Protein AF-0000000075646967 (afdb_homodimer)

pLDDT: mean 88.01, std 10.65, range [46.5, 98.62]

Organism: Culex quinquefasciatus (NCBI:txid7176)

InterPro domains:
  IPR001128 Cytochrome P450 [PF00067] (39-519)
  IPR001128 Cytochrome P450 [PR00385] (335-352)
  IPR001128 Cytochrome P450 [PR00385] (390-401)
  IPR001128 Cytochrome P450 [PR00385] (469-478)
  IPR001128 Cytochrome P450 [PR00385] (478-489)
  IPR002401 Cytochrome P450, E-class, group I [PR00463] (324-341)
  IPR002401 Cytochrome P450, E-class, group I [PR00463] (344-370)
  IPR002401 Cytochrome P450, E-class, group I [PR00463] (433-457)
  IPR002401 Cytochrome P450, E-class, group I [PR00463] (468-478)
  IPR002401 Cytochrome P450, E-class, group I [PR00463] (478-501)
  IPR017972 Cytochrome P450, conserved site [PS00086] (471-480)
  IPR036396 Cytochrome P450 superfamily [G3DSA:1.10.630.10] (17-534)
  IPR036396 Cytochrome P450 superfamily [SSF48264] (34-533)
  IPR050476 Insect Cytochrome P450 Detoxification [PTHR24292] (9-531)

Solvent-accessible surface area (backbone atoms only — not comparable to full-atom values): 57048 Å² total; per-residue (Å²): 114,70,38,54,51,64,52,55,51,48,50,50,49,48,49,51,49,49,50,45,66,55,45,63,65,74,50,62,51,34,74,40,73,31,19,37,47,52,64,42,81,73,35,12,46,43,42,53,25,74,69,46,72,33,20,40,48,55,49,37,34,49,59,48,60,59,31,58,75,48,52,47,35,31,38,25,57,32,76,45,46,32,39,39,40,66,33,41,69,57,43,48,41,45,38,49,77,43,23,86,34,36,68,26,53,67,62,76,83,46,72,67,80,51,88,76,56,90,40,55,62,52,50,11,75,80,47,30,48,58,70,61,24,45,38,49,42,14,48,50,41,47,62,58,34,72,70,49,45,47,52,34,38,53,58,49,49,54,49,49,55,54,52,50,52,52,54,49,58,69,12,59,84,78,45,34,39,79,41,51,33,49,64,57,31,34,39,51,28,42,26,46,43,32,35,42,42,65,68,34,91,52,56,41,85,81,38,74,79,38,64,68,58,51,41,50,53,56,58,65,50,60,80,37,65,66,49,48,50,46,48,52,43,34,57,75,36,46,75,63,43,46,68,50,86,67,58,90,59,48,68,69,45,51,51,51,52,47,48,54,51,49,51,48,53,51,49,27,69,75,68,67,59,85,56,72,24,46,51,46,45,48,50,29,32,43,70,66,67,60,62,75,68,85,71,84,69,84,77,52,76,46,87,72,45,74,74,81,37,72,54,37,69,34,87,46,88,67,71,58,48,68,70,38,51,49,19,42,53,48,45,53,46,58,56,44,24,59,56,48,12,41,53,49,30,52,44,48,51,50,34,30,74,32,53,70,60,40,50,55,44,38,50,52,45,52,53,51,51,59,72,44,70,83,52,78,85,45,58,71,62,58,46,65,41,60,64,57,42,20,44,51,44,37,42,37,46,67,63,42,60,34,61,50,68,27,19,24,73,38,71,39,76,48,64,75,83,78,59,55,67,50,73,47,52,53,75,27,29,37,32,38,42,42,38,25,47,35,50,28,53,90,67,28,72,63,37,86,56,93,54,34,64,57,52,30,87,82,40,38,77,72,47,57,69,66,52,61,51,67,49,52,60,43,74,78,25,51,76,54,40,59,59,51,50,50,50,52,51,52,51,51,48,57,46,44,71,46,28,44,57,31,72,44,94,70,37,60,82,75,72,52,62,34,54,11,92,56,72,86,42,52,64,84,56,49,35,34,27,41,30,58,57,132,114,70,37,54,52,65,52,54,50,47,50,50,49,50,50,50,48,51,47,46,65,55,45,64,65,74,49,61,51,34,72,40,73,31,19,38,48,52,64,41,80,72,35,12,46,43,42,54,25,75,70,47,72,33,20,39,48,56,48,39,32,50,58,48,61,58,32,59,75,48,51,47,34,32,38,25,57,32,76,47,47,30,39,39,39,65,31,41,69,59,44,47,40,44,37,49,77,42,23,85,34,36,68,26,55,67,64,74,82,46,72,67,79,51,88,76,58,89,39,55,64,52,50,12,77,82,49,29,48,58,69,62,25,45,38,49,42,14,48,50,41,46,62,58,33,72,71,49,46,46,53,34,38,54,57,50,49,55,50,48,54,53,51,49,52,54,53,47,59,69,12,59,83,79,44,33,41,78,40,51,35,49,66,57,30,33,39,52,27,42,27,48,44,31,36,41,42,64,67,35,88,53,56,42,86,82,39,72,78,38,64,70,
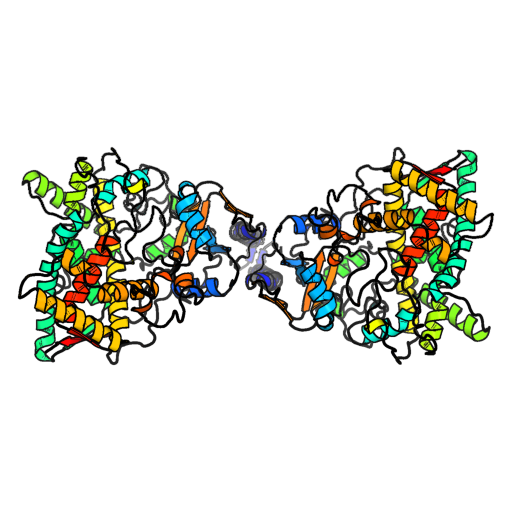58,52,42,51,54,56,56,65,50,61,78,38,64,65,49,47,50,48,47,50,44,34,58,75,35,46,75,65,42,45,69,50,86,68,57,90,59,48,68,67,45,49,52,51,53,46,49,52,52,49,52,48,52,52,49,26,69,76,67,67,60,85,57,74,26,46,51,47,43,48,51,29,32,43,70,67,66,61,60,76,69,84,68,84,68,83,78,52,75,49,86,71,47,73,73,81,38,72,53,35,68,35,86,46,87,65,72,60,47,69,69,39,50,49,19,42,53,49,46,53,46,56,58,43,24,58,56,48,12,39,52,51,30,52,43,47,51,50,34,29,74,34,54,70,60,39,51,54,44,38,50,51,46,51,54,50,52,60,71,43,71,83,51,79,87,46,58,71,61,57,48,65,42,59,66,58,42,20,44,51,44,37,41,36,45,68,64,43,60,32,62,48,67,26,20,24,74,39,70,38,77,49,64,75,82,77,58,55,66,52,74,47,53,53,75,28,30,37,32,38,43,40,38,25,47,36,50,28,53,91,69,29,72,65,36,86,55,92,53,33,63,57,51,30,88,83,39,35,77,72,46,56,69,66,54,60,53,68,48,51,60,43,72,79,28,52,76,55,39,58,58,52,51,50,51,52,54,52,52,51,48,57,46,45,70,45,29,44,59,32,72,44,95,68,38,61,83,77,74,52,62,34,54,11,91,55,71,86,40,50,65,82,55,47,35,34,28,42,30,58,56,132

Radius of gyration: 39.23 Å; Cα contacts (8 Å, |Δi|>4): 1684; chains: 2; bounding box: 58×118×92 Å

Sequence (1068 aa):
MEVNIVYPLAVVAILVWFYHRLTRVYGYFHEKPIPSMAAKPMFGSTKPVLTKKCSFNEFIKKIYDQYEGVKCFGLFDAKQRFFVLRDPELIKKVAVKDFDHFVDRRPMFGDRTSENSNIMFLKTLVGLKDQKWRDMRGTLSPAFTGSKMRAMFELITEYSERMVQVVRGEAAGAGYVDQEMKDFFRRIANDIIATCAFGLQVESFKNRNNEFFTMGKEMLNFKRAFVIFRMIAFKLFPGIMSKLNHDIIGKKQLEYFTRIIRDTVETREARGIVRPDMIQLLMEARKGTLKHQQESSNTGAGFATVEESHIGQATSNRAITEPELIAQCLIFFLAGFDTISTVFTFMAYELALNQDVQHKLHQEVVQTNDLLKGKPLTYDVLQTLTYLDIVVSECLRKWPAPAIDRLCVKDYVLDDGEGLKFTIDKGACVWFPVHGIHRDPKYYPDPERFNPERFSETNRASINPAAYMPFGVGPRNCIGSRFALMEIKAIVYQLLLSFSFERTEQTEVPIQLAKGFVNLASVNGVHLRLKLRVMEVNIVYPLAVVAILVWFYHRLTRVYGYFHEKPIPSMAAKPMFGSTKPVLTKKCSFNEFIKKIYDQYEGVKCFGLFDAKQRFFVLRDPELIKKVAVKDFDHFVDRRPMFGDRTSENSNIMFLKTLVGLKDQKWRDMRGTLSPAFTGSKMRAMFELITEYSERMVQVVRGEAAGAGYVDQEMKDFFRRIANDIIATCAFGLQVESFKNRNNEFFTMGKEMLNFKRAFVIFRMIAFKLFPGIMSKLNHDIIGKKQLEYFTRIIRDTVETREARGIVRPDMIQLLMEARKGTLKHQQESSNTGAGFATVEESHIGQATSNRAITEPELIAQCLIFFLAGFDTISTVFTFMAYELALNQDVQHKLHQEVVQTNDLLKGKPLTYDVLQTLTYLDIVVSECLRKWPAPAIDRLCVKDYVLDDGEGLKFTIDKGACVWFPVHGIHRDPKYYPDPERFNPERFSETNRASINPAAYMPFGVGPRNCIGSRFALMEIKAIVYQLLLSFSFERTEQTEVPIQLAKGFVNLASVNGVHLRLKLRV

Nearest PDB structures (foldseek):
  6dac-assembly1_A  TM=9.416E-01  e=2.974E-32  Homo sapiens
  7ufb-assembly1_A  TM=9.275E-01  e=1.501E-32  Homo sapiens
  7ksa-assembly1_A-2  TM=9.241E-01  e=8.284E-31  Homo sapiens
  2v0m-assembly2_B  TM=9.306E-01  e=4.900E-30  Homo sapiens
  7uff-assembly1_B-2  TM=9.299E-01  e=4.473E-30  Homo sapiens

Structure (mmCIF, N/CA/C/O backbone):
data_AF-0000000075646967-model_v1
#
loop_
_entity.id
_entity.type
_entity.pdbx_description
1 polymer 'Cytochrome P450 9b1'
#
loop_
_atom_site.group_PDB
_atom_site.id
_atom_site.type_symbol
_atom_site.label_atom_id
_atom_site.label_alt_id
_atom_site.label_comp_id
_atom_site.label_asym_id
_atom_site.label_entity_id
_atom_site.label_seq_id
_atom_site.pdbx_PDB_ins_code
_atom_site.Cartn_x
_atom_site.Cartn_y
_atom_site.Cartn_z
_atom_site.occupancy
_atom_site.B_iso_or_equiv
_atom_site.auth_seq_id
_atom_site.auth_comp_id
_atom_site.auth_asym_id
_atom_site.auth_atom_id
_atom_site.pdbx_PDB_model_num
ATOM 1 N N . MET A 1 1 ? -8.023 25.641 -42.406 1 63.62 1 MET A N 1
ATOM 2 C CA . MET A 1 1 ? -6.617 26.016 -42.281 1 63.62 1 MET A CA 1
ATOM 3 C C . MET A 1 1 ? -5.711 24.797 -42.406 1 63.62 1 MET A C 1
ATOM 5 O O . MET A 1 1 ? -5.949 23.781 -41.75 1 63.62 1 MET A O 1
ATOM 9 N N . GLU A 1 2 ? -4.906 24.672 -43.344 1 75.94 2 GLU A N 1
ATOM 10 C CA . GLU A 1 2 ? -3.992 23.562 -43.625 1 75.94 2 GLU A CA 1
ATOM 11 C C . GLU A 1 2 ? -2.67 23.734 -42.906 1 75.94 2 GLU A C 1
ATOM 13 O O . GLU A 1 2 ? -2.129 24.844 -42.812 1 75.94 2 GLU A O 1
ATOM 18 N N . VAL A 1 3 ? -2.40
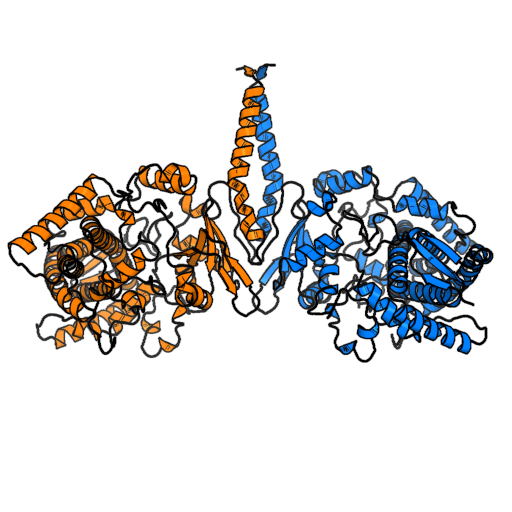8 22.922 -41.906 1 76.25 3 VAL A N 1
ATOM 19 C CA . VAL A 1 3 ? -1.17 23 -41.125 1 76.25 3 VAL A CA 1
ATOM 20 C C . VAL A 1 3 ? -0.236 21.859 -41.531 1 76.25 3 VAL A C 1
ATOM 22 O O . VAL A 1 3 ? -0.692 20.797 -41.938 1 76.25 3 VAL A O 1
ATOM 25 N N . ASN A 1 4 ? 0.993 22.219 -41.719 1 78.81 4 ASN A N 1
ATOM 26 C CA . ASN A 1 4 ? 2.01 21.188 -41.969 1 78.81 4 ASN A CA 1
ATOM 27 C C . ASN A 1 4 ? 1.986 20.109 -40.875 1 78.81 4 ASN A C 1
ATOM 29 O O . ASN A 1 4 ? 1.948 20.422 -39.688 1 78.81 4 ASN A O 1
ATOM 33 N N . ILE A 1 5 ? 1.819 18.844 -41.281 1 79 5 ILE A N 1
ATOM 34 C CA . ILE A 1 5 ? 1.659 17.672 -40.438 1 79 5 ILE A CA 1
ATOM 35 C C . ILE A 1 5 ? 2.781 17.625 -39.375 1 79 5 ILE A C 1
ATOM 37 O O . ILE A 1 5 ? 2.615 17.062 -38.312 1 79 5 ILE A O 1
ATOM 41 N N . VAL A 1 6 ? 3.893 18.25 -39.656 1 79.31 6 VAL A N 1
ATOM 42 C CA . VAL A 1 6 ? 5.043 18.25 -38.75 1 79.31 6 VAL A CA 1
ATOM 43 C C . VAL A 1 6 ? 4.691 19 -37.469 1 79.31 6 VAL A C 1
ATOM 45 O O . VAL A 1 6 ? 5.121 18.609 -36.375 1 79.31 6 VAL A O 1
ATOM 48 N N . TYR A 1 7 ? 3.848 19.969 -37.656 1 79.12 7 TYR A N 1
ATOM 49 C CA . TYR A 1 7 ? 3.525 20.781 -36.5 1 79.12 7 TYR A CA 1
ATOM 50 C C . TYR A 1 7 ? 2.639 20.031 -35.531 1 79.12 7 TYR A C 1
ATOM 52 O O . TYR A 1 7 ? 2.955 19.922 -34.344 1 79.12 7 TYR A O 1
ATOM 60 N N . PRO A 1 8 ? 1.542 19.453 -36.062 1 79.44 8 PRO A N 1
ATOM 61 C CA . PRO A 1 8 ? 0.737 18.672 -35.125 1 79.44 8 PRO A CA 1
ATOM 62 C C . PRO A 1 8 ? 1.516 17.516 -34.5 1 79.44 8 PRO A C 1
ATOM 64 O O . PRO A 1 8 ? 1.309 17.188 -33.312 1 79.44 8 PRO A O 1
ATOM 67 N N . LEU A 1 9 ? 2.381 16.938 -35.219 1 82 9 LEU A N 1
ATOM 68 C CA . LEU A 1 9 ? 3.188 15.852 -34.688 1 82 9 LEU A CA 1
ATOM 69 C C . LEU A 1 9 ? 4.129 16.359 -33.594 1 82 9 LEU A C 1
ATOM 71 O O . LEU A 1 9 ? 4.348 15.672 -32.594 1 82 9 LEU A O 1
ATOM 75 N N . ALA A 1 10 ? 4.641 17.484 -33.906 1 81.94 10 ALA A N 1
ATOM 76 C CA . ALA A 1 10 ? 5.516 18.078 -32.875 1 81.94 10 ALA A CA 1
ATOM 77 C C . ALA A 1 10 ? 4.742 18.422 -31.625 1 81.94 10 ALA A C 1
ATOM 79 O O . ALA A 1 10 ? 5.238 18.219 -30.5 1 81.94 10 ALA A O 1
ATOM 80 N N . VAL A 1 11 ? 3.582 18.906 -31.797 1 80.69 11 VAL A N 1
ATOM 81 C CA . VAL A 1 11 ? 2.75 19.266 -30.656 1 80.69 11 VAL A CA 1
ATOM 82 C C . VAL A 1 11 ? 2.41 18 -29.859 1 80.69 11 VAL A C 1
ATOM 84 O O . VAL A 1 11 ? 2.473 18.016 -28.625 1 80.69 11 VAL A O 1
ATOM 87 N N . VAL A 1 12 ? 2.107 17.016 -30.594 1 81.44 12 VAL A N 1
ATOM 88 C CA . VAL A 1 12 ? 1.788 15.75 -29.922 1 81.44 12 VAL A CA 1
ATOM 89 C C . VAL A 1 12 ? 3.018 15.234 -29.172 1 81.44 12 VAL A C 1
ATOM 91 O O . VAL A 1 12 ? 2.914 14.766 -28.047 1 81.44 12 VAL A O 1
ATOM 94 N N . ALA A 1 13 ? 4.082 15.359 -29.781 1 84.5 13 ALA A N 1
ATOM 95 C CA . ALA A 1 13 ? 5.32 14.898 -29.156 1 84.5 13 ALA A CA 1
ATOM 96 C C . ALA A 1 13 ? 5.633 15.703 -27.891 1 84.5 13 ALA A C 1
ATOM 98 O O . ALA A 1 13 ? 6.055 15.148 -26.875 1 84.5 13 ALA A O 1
━━━━
> REQUIRED WORK
Reproduce only the lines above, starting at the line with "IPR001128 Cytochrome P450 [PF00067]" and ending at the line with "IPR002401 Cytochrome P450, E-class, group I [PR00463] (478-501)", exactly as written.

> TASK OUTPUT
  IPR001128 Cytochrome P450 [PF00067] (39-519)
  IPR001128 Cytochrome P450 [PR00385] (335-352)
  IPR001128 Cytochrome P450 [PR00385] (390-401)
  IPR001128 Cytochrome P450 [PR00385] (469-478)
  IPR001128 Cytochrome P450 [PR00385] (478-489)
  IPR002401 Cytochrome P450, E-class, group I [PR00463] (324-341)
  IPR002401 Cytochrome P450, E-class, group I [PR00463] (344-370)
  IPR002401 Cytochrome P450, E-class, group I [PR00463] (433-457)
  IPR002401 Cytochrome P450, E-class, group I [PR00463] (468-478)
  IPR002401 Cytochrome P450, E-class, group I [PR00463] (478-501)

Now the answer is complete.